Potential for skewed population due to breed misidentification

Potential for skewed population due to breed misidentification

The study author does not explain how breeds are identified, but the reader supposes that the breed is taken off either license or citation paperwork. This means that, in the case of a license, the owner decides what a dog’s breed is. In the case of a citation, an animal control officer probably decides what a dog’s breed is.

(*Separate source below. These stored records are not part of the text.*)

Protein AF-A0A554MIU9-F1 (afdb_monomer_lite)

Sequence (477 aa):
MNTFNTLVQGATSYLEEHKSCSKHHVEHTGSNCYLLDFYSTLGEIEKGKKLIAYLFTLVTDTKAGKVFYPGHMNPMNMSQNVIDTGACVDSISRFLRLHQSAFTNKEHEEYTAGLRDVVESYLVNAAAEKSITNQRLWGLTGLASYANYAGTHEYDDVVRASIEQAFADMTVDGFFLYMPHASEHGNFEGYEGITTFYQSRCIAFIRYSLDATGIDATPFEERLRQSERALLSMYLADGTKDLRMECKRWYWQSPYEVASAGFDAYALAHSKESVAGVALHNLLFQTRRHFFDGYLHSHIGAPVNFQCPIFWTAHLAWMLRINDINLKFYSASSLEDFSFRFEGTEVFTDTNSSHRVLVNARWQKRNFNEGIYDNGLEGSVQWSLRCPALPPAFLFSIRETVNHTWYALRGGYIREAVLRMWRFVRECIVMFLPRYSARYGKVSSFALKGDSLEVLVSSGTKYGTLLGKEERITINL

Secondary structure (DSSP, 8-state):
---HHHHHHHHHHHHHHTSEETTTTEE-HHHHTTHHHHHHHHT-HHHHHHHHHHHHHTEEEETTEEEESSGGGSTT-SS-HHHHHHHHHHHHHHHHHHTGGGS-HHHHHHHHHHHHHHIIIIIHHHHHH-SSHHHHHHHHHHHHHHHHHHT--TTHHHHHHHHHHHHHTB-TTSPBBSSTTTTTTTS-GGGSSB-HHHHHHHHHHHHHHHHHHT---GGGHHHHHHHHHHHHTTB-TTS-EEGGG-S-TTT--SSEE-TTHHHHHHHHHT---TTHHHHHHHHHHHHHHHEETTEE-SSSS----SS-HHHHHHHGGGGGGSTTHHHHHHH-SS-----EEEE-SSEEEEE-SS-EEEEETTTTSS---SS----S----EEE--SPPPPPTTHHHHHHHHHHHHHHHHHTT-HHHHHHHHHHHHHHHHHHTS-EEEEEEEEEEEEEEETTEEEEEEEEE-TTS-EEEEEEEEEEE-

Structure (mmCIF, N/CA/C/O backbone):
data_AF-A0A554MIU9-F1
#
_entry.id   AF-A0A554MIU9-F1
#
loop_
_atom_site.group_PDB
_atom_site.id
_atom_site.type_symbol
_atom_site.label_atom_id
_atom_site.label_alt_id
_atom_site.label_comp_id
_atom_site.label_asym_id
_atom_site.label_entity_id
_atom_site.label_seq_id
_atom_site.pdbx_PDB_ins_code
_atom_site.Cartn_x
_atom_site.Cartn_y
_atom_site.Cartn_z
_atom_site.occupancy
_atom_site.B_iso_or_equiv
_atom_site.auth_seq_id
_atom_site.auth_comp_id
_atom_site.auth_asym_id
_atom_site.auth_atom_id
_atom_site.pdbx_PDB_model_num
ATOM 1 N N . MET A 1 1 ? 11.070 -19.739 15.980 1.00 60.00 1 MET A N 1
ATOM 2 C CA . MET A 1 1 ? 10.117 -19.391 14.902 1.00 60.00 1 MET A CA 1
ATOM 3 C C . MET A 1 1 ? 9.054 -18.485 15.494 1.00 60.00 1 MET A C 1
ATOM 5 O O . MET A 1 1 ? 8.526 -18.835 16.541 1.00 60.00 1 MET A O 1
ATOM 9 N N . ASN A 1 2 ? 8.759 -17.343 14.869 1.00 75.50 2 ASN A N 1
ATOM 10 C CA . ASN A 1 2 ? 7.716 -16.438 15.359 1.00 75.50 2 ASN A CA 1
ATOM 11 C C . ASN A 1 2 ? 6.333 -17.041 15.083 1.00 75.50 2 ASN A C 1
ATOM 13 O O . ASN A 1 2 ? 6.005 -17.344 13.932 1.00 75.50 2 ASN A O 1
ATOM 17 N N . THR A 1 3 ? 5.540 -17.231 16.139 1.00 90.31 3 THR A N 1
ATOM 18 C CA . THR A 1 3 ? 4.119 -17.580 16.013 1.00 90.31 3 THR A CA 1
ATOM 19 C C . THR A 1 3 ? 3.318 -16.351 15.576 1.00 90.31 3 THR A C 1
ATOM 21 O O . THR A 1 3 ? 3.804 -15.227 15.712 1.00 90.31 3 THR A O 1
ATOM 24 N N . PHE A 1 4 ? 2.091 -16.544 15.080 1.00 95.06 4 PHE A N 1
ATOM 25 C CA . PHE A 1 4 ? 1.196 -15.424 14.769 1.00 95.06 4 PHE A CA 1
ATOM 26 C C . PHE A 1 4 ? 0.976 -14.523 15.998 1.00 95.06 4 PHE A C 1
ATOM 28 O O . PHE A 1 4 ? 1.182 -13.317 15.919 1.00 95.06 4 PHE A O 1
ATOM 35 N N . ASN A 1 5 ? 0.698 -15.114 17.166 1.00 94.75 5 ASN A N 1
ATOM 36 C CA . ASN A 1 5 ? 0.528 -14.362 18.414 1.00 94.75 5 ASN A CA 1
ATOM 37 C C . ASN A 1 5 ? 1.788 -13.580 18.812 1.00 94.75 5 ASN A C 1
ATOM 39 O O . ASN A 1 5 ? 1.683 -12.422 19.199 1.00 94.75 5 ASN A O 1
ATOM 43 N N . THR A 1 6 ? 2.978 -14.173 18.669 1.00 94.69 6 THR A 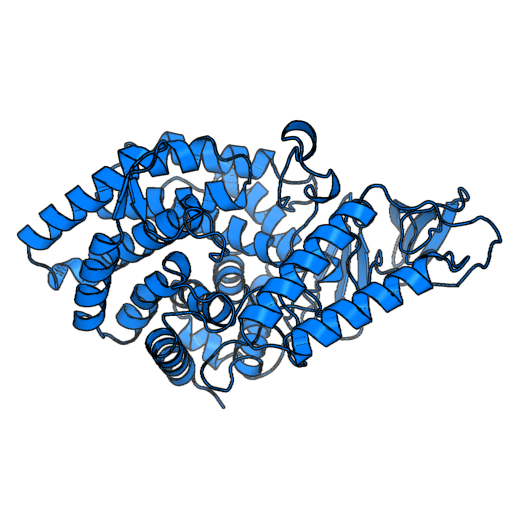N 1
ATOM 44 C CA . THR A 1 6 ? 4.249 -13.478 18.945 1.00 94.69 6 THR A CA 1
ATOM 45 C C . THR A 1 6 ? 4.452 -12.284 18.013 1.00 94.69 6 THR A C 1
ATOM 47 O O . THR A 1 6 ? 4.953 -11.254 18.451 1.00 94.69 6 THR A O 1
ATOM 50 N N . LEU A 1 7 ? 4.051 -12.399 16.741 1.00 96.69 7 LEU A N 1
ATOM 51 C CA . LEU A 1 7 ? 4.097 -11.288 15.790 1.00 96.69 7 LEU A CA 1
ATOM 52 C C . LEU A 1 7 ? 3.142 -10.165 16.210 1.00 96.69 7 LEU A C 1
ATOM 54 O O . LEU A 1 7 ? 3.565 -9.015 16.271 1.00 96.69 7 LEU A O 1
ATOM 58 N N . VAL A 1 8 ? 1.888 -10.486 16.545 1.00 98.12 8 VAL A N 1
ATOM 59 C CA . VAL A 1 8 ? 0.884 -9.492 16.972 1.00 98.12 8 VAL A CA 1
ATOM 60 C C . VAL A 1 8 ? 1.331 -8.784 18.254 1.00 98.12 8 VAL A C 1
ATOM 62 O O . VAL A 1 8 ? 1.309 -7.557 18.315 1.00 98.12 8 VAL A O 1
ATOM 65 N N . GLN A 1 9 ? 1.798 -9.536 19.254 1.00 98.06 9 GLN A N 1
ATOM 66 C CA . GLN A 1 9 ? 2.312 -8.982 20.510 1.00 98.06 9 GLN A CA 1
ATOM 67 C C . GLN A 1 9 ? 3.551 -8.115 20.279 1.00 98.06 9 GLN A C 1
ATOM 69 O O . GLN A 1 9 ? 3.587 -6.983 20.746 1.00 98.06 9 GLN A O 1
ATOM 74 N N . GLY A 1 10 ? 4.530 -8.608 19.512 1.00 98.00 10 GLY A N 1
ATOM 75 C CA . GLY A 1 10 ? 5.744 -7.856 19.195 1.00 98.00 10 GLY A CA 1
ATOM 76 C C . GLY A 1 10 ? 5.437 -6.543 18.478 1.00 98.00 10 GLY A C 1
ATOM 77 O O . GLY A 1 10 ? 5.928 -5.498 18.892 1.00 98.00 10 GLY A O 1
ATOM 78 N N . ALA A 1 11 ? 4.559 -6.584 17.471 1.00 98.06 11 ALA A N 1
ATOM 79 C CA . ALA A 1 11 ? 4.142 -5.402 16.723 1.00 98.06 11 ALA A CA 1
ATOM 80 C C . ALA A 1 11 ? 3.444 -4.383 17.634 1.00 98.06 11 ALA A C 1
ATOM 82 O O . ALA A 1 11 ? 3.733 -3.191 17.559 1.00 98.06 11 ALA A O 1
ATOM 83 N N . THR A 1 12 ? 2.570 -4.862 18.525 1.00 98.44 12 THR A N 1
ATOM 84 C CA . THR A 1 12 ? 1.873 -4.025 19.511 1.00 98.44 12 THR A CA 1
ATOM 85 C C . THR A 1 12 ? 2.870 -3.339 20.440 1.00 98.44 12 THR A C 1
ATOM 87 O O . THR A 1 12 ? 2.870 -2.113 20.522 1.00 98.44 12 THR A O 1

This naturally leads to a serious question about identification accuracy, especially since most dogs are not purebred. For instance, animal control officers may have been inclined to over-identify troublesome dogs as “pit bulls” because the category is broad and vaguely defined, and because Ohio’s state law at the time gave animal control more tools to deal with problematic “pit bulls” than with other types of problematic dogs, thus encouraging them to declare dogs “pit bulls.”

Barnes also observes that “some owners license a HR [high risk] dog such as a Pit Bull as another breed, such as Boxer” to avoid the automatic designation of “vicious” that Ohio placed on pit bulls. Obviously, this suggests that Barnes’s population may be skewed due to the effects of BSL; some dog owners were intentionally misidentifying their dog’s breed, and Barnes has no ability to correct for this problem. This means that data for the other breeds tallied by Barnes may actually have been data for pit bull mixes that were intentionally recorded by the owners as a different breed.

Barnes also includes two “breeds” that aren’t recognized by any reputable kennel club—the “Ahra” and the “Terripoo.” It is not clear what an Ahra is, but Terripoo might be a mix of poodle and terrier, so the latter, at least, should have been included as a “mixed breed.”